## PROBLEM DETAILS
What should be copied is the stretch of entries below from the line with "Protein AF-A0A060YUI9-F1 (afdb_monomer)" up to and including the line with "ATOM 9 N N . ILE", exactly and without images.

## Records from a data collection
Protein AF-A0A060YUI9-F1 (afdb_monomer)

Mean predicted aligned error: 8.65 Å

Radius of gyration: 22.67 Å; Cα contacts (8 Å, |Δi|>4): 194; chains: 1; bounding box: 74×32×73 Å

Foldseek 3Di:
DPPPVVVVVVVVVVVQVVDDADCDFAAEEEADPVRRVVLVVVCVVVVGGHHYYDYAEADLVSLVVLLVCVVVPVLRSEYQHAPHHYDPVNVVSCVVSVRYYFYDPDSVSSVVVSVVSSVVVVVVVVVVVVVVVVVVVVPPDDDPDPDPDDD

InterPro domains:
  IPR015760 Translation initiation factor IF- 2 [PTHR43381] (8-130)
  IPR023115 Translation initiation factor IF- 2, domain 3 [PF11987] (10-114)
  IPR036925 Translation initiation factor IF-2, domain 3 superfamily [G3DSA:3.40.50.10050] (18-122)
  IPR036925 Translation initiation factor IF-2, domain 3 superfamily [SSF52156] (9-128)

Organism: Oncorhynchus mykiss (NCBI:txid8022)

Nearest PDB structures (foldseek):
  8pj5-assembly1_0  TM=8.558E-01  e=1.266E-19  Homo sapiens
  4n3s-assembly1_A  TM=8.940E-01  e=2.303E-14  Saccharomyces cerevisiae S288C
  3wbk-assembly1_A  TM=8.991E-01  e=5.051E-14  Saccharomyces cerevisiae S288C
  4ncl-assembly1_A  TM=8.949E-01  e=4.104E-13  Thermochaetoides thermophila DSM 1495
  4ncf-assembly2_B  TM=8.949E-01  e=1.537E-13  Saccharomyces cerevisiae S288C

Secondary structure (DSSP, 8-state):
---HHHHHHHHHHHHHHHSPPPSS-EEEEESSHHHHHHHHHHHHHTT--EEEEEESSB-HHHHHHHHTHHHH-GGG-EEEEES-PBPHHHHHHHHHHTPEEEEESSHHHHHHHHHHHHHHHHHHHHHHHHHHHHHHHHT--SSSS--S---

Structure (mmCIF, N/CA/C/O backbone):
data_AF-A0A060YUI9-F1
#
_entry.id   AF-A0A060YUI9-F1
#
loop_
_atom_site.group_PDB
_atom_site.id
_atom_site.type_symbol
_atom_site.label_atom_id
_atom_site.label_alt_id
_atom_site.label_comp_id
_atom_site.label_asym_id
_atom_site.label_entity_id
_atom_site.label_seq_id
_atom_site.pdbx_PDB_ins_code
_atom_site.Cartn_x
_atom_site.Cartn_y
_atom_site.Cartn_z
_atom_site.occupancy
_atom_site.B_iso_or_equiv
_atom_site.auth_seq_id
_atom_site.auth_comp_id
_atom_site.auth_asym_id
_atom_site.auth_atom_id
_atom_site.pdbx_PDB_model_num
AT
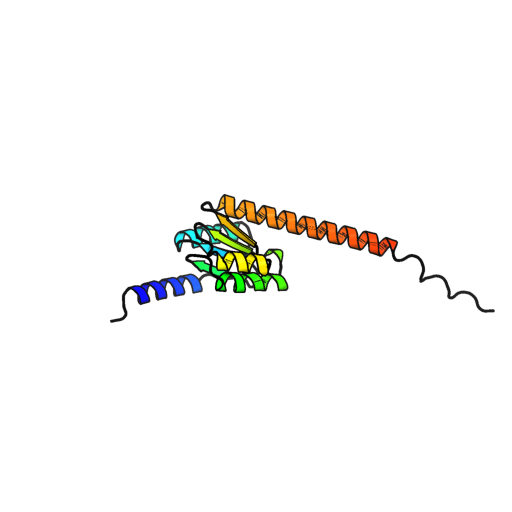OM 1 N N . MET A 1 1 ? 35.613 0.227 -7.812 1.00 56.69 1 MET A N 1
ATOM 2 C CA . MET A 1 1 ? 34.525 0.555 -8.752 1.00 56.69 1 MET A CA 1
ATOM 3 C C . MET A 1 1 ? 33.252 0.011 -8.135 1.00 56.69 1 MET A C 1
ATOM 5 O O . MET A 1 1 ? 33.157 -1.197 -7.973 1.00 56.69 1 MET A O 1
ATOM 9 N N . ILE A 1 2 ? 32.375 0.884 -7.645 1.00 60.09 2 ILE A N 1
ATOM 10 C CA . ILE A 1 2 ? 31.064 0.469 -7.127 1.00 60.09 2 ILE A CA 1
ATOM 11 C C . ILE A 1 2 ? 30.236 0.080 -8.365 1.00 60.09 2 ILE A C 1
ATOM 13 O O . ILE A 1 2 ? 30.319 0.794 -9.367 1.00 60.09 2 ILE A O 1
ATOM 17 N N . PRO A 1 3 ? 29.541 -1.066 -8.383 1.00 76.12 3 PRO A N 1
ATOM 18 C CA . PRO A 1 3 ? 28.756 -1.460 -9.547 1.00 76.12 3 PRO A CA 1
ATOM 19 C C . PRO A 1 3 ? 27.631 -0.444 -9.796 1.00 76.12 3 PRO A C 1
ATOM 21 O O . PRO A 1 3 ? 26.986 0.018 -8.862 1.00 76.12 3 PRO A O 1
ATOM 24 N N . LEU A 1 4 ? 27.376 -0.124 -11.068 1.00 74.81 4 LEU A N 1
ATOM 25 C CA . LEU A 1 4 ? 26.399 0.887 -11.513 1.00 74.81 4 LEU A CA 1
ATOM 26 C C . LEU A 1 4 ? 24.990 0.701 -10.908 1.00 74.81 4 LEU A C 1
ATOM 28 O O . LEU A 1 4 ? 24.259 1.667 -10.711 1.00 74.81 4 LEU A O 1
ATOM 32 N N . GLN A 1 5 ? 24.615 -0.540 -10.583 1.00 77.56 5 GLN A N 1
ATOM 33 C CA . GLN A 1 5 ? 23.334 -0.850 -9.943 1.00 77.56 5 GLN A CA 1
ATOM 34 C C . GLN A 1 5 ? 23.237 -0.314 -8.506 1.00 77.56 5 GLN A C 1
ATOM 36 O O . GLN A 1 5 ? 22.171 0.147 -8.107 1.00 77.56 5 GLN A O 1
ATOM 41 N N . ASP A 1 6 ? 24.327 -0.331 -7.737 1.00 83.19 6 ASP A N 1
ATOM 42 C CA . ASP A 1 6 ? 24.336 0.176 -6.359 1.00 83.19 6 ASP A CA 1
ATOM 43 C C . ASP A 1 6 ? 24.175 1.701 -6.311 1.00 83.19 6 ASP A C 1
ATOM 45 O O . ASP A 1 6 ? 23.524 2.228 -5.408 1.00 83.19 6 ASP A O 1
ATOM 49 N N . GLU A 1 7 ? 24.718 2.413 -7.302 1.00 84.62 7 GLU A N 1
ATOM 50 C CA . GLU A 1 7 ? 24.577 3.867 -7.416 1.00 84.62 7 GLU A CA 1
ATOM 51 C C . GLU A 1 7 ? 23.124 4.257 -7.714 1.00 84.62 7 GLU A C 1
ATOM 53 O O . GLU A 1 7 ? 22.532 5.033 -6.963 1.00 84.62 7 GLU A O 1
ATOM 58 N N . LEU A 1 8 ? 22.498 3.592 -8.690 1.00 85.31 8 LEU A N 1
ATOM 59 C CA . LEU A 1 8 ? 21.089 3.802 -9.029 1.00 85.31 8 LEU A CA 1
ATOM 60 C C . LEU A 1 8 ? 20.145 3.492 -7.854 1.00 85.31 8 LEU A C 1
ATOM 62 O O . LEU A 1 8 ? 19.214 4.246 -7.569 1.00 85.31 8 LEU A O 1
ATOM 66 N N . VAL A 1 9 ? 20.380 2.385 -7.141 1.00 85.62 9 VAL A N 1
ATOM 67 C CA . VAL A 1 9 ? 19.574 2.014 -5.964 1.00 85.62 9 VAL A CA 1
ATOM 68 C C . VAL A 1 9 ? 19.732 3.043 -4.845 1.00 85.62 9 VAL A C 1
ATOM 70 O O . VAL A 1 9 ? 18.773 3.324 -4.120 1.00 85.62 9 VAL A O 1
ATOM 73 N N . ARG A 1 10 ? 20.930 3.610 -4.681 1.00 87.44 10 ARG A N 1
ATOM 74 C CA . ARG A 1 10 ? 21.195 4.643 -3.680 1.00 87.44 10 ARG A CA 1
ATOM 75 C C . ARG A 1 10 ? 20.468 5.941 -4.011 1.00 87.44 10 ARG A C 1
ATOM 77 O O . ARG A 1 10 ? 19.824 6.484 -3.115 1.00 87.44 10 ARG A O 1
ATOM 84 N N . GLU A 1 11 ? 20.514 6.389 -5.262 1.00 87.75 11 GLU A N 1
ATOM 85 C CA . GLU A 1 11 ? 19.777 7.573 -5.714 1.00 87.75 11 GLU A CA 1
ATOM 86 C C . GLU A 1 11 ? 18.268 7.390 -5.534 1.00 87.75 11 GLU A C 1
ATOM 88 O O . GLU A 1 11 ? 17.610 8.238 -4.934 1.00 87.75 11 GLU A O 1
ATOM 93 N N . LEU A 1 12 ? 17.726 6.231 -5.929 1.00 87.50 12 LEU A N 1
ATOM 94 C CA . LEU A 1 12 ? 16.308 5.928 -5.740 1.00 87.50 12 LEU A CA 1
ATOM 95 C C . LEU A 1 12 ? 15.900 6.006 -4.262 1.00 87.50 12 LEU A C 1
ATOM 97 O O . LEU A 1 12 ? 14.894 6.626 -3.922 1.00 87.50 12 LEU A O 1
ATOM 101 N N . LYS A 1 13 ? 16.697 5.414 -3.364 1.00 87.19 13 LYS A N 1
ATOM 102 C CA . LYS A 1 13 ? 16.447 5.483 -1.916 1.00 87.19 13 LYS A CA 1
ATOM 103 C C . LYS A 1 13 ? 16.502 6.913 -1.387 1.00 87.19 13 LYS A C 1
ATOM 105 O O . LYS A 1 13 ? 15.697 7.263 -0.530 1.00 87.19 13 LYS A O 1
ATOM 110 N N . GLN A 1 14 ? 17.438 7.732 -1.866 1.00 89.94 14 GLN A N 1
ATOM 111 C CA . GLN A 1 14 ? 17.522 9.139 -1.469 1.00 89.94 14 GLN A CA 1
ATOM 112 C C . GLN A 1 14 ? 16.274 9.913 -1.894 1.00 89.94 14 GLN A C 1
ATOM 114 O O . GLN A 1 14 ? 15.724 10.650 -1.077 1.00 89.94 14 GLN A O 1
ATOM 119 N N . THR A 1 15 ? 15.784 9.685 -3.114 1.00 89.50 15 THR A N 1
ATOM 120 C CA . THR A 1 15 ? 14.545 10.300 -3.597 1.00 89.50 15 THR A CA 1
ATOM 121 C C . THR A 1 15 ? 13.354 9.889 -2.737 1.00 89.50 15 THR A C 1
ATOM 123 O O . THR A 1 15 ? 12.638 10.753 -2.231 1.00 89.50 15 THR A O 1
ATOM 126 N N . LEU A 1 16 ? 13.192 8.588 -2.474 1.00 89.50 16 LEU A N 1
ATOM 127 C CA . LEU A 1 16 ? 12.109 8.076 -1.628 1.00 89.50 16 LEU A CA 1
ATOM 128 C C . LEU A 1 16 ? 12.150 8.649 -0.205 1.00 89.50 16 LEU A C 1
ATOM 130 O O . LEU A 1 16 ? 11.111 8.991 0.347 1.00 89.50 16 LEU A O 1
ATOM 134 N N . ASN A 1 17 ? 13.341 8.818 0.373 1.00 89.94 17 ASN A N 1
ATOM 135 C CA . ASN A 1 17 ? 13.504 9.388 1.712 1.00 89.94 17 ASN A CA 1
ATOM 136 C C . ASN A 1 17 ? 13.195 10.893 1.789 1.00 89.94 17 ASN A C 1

...

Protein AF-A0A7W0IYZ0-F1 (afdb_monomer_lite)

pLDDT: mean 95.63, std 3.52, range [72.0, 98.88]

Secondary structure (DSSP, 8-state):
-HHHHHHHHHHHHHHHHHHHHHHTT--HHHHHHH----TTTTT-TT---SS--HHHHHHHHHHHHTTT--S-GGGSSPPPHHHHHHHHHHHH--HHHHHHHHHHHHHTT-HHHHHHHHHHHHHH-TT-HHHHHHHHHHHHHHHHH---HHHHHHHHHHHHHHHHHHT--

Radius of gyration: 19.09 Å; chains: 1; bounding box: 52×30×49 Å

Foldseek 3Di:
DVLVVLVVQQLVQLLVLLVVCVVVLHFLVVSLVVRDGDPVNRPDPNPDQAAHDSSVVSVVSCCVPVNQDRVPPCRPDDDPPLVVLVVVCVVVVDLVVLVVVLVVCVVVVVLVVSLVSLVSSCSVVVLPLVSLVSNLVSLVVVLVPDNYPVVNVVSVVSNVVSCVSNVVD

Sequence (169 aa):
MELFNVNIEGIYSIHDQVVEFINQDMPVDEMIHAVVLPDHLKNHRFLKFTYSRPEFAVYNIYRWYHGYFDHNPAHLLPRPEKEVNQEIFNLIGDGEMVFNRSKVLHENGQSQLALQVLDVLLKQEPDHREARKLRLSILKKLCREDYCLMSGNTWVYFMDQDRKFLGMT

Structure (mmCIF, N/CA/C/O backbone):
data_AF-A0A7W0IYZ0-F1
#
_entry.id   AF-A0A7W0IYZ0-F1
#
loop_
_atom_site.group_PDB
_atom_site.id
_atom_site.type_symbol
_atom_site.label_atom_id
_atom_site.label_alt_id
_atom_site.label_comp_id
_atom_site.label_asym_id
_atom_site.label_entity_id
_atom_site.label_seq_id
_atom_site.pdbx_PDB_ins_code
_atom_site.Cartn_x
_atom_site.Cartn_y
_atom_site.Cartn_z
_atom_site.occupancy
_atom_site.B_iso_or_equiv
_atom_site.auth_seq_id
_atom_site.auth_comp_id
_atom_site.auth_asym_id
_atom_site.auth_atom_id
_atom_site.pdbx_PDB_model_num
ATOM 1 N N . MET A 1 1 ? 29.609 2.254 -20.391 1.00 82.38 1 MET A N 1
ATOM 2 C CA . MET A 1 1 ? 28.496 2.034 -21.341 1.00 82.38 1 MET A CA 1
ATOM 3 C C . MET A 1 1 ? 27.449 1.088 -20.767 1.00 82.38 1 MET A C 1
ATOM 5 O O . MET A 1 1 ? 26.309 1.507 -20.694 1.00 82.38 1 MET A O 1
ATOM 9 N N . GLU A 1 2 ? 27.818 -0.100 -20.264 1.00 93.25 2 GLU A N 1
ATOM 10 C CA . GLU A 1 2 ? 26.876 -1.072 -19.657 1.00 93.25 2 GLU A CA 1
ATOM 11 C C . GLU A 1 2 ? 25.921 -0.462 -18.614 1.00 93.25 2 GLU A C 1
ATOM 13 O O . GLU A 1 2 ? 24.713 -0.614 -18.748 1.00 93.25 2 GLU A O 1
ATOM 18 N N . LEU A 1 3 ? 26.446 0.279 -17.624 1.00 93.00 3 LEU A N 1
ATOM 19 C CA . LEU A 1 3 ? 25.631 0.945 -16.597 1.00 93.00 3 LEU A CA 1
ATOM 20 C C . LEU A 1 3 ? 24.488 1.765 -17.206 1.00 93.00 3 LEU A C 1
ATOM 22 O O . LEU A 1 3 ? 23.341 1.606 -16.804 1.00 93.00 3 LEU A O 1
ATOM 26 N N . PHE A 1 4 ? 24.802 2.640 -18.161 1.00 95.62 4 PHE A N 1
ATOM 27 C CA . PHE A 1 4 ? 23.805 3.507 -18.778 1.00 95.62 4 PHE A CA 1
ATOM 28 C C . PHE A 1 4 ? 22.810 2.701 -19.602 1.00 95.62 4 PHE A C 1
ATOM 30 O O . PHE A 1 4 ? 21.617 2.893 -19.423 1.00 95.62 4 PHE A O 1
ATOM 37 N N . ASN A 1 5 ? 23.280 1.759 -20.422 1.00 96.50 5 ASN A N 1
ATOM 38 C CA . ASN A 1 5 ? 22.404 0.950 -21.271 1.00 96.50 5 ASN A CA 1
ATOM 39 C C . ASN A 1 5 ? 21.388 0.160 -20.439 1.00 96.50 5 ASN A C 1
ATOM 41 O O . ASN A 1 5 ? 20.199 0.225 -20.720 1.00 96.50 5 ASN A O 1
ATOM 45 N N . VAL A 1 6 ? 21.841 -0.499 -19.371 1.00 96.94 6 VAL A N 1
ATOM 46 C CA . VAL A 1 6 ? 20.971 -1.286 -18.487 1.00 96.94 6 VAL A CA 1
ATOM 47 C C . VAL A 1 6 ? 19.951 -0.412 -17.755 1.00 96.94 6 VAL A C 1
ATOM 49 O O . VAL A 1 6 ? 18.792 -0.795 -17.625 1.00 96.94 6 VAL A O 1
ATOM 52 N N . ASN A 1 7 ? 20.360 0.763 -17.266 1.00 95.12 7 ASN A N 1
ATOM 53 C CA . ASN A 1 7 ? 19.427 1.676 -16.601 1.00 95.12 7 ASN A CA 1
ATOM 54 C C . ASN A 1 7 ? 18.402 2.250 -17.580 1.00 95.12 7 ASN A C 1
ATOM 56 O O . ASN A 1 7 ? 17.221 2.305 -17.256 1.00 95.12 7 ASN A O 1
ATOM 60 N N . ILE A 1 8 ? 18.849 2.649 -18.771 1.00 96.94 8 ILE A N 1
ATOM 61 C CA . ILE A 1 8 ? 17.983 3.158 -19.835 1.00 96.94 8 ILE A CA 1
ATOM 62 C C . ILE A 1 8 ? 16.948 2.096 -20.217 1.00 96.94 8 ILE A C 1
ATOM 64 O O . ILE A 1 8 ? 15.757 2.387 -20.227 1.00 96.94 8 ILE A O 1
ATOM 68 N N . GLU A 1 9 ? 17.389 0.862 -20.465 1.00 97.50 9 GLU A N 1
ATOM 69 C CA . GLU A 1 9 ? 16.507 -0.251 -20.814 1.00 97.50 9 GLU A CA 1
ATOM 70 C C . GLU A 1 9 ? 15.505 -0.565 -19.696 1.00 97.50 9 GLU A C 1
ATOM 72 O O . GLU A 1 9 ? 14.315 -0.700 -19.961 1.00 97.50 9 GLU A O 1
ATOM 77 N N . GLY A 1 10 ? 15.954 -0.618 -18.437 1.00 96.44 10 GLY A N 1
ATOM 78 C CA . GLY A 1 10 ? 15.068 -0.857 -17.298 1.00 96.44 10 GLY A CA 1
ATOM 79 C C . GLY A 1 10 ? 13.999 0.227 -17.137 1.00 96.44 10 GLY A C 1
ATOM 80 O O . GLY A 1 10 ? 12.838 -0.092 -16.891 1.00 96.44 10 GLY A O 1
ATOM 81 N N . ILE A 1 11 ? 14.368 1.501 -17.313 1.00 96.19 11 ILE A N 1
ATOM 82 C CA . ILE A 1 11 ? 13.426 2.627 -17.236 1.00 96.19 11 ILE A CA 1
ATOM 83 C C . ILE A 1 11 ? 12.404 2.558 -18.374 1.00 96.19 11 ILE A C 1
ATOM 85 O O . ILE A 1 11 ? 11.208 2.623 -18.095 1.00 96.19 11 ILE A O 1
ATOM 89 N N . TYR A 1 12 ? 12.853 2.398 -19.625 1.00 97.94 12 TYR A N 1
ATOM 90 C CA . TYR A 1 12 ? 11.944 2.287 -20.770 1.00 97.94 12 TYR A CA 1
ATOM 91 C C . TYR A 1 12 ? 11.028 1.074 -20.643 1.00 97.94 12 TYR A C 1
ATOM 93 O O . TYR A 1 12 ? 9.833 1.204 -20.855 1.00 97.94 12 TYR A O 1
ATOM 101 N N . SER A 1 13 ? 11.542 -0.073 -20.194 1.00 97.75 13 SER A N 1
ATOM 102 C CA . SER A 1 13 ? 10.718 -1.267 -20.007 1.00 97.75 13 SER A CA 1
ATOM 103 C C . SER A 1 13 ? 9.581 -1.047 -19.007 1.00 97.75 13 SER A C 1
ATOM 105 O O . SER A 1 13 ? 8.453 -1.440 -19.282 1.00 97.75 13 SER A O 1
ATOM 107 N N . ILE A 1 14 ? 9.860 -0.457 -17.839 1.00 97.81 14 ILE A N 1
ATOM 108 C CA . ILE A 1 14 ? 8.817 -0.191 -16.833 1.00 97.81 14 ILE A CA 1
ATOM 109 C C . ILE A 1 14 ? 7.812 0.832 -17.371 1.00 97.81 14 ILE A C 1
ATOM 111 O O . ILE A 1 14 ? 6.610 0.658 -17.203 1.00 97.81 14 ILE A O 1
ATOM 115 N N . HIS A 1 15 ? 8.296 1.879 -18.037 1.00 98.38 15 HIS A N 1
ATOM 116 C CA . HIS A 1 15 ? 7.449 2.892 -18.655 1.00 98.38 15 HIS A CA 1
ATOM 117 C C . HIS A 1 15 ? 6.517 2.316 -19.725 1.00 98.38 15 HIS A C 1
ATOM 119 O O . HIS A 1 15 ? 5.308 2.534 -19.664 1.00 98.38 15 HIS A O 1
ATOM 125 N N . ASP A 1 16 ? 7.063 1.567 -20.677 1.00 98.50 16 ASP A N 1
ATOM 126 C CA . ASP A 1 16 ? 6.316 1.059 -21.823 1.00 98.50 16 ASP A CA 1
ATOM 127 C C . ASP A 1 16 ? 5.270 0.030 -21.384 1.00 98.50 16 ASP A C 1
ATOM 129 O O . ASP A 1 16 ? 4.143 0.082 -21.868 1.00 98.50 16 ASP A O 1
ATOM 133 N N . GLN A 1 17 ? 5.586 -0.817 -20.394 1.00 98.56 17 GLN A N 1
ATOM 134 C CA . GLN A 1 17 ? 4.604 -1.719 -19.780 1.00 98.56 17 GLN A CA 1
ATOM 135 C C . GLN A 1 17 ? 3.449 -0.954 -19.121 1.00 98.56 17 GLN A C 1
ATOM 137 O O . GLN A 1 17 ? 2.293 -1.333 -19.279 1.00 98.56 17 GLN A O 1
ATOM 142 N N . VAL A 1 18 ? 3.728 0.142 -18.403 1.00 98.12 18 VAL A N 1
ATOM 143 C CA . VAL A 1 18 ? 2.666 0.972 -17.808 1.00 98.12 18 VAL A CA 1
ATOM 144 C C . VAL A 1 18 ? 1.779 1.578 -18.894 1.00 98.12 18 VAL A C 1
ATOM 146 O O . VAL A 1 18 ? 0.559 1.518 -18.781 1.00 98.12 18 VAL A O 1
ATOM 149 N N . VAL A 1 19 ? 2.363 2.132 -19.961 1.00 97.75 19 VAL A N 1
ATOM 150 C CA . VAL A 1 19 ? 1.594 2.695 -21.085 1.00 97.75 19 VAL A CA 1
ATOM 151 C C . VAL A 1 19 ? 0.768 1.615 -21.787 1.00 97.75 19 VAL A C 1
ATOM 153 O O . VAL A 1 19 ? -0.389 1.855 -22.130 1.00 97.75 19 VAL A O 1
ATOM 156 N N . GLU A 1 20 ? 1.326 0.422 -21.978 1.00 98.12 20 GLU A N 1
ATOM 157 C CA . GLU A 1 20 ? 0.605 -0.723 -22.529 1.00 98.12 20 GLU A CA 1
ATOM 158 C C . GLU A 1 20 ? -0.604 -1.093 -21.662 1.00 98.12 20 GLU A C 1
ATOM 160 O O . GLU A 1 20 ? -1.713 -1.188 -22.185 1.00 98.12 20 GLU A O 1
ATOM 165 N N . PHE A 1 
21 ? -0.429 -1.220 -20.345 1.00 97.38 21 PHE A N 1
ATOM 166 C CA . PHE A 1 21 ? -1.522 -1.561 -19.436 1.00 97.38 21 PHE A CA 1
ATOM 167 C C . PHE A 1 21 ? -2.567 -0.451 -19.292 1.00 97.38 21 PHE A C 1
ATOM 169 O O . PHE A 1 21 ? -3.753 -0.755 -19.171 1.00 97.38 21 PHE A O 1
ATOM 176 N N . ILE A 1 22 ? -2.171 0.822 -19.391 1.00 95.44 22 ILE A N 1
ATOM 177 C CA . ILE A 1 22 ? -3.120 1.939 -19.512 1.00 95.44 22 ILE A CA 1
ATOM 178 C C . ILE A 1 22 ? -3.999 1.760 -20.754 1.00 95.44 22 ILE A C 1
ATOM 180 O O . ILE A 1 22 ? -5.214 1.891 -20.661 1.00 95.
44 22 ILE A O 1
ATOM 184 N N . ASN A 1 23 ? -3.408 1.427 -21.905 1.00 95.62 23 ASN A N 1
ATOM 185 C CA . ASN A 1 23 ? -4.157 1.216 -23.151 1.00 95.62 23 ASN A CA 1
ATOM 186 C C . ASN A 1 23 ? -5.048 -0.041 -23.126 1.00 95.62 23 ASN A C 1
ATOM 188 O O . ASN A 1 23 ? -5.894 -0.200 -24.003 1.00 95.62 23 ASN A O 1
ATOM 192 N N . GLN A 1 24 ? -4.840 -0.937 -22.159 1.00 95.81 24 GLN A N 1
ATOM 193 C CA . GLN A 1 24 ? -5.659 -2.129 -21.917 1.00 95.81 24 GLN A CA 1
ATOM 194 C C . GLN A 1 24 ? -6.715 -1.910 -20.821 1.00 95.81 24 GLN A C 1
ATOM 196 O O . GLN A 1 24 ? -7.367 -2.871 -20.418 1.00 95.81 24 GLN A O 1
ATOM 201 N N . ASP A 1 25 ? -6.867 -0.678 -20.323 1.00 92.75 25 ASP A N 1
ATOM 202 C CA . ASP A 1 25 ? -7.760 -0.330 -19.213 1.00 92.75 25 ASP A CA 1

## EXERCISE OUTPUT
Protein AF-A0A060YUI9-F1 (afdb_monomer)

Mean predicted aligned error: 8.65 Å

Radius of gyration: 22.67 Å; Cα contacts (8 Å, |Δi|>4): 194; chains: 1; bounding box: 74×32×73 Å

Foldseek 3Di:
DPPPVVVVVVVVVVVQVVDDADCDFAAEEEADPVRRVVLVVVCVVVVGGHHYYDYAEADLVSLVVLLVCVVVPVLRSEYQHAPHHYDPVNVVSCVVSVRYYFYDPDSVSSVVVSVVSSVVVVVVVVVVVVVVVVVVVVPPDDDPDPDPDDD

InterPro domains:
  IPR015760 Translation initiation factor IF- 2 [PTHR43381] (8-130)
  IPR023115 Translation initiation factor IF- 2, domain 3 [PF11987] (10-114)
  IPR036925 Translation initiation factor IF-2, domain 3 superfamily [G3DSA:3.40.50.10050] (18-122)
  IPR036925 Translation initiation factor IF-2, domain 3 superfamily [SSF52156] (9-128)

Organism: Oncorhynchus mykiss (NCBI:txid8022)

Nearest PDB structures (foldseek):
  8pj5-assembly1_0  TM=8.558E-01  e=1.266E-19  Homo sapiens
  4n3s-assembly1_A  TM=8.940E-01  e=2.303E-14  Saccharomyces cerevisiae S288C
  3wbk-assembly1_A  TM=8.991E-01  e=5.051E-14  Saccharomyces cerevisiae S288C
  4ncl-assembly1_A  TM=8.949E-01  e=4.104E-13  Thermochaetoides thermophila DSM 1495
  4ncf-assembly2_B  TM=8.949E-01  e=1.537E-13  Saccharomyces cerevisiae S288C

Secondary structure (DSSP, 8-state):
---HHHHHHHHHHHHHHHSPPPSS-EEEEESSHHHHHHHHHHHHHTT--EEEEEESSB-HHHHHHHHTHHHH-GGG-EEEEES-PBPHHHHHHHHHHTPEEEEESSHHHHHHHHHHHHHHHHHHHHHHHHHHHHHHHHT--SSSS--S---

Structure (mmCIF, N/CA/C/O backbone):
data_AF-A0A060YUI9-F1
#
_entry.id   AF-A0A060YUI9-F1
#
loop_
_atom_site.group_PDB
_atom_site.id
_atom_site.type_symbol
_atom_site.label_atom_id
_atom_site.label_alt_id
_atom_site.label_comp_id
_atom_site.label_asym_id
_atom_site.label_entity_id
_atom_site.label_seq_id
_atom_site.pdbx_PDB_ins_code
_atom_site.Cartn_x
_atom_site.Cartn_y
_atom_site.Cartn_z
_atom_site.occupancy
_atom_site.B_iso_or_equiv
_atom_site.auth_seq_id
_atom_site.auth_comp_id
_atom_site.auth_asym_id
_atom_site.auth_atom_id
_atom_site.pdbx_PDB_model_num
AT
OM 1 N N . MET A 1 1 ? 35.613 0.227 -7.812 1.00 56.69 1 MET A N 1
ATOM 2 C CA . MET A 1 1 ? 34.525 0.555 -8.752 1.00 56.69 1 MET A CA 1
ATOM 3 C C . MET A 1 1 ? 33.252 0.011 -8.135 1.00 56.69 1 MET A C 1
ATOM 5 O O . MET A 1 1 ? 33.157 -1.197 -7.973 1.00 56.69 1 MET A O 1
ATOM 9 N N . ILE A 1 2 ? 32.375 0.884 -7.645 1.00 60.09 2 ILE A N 1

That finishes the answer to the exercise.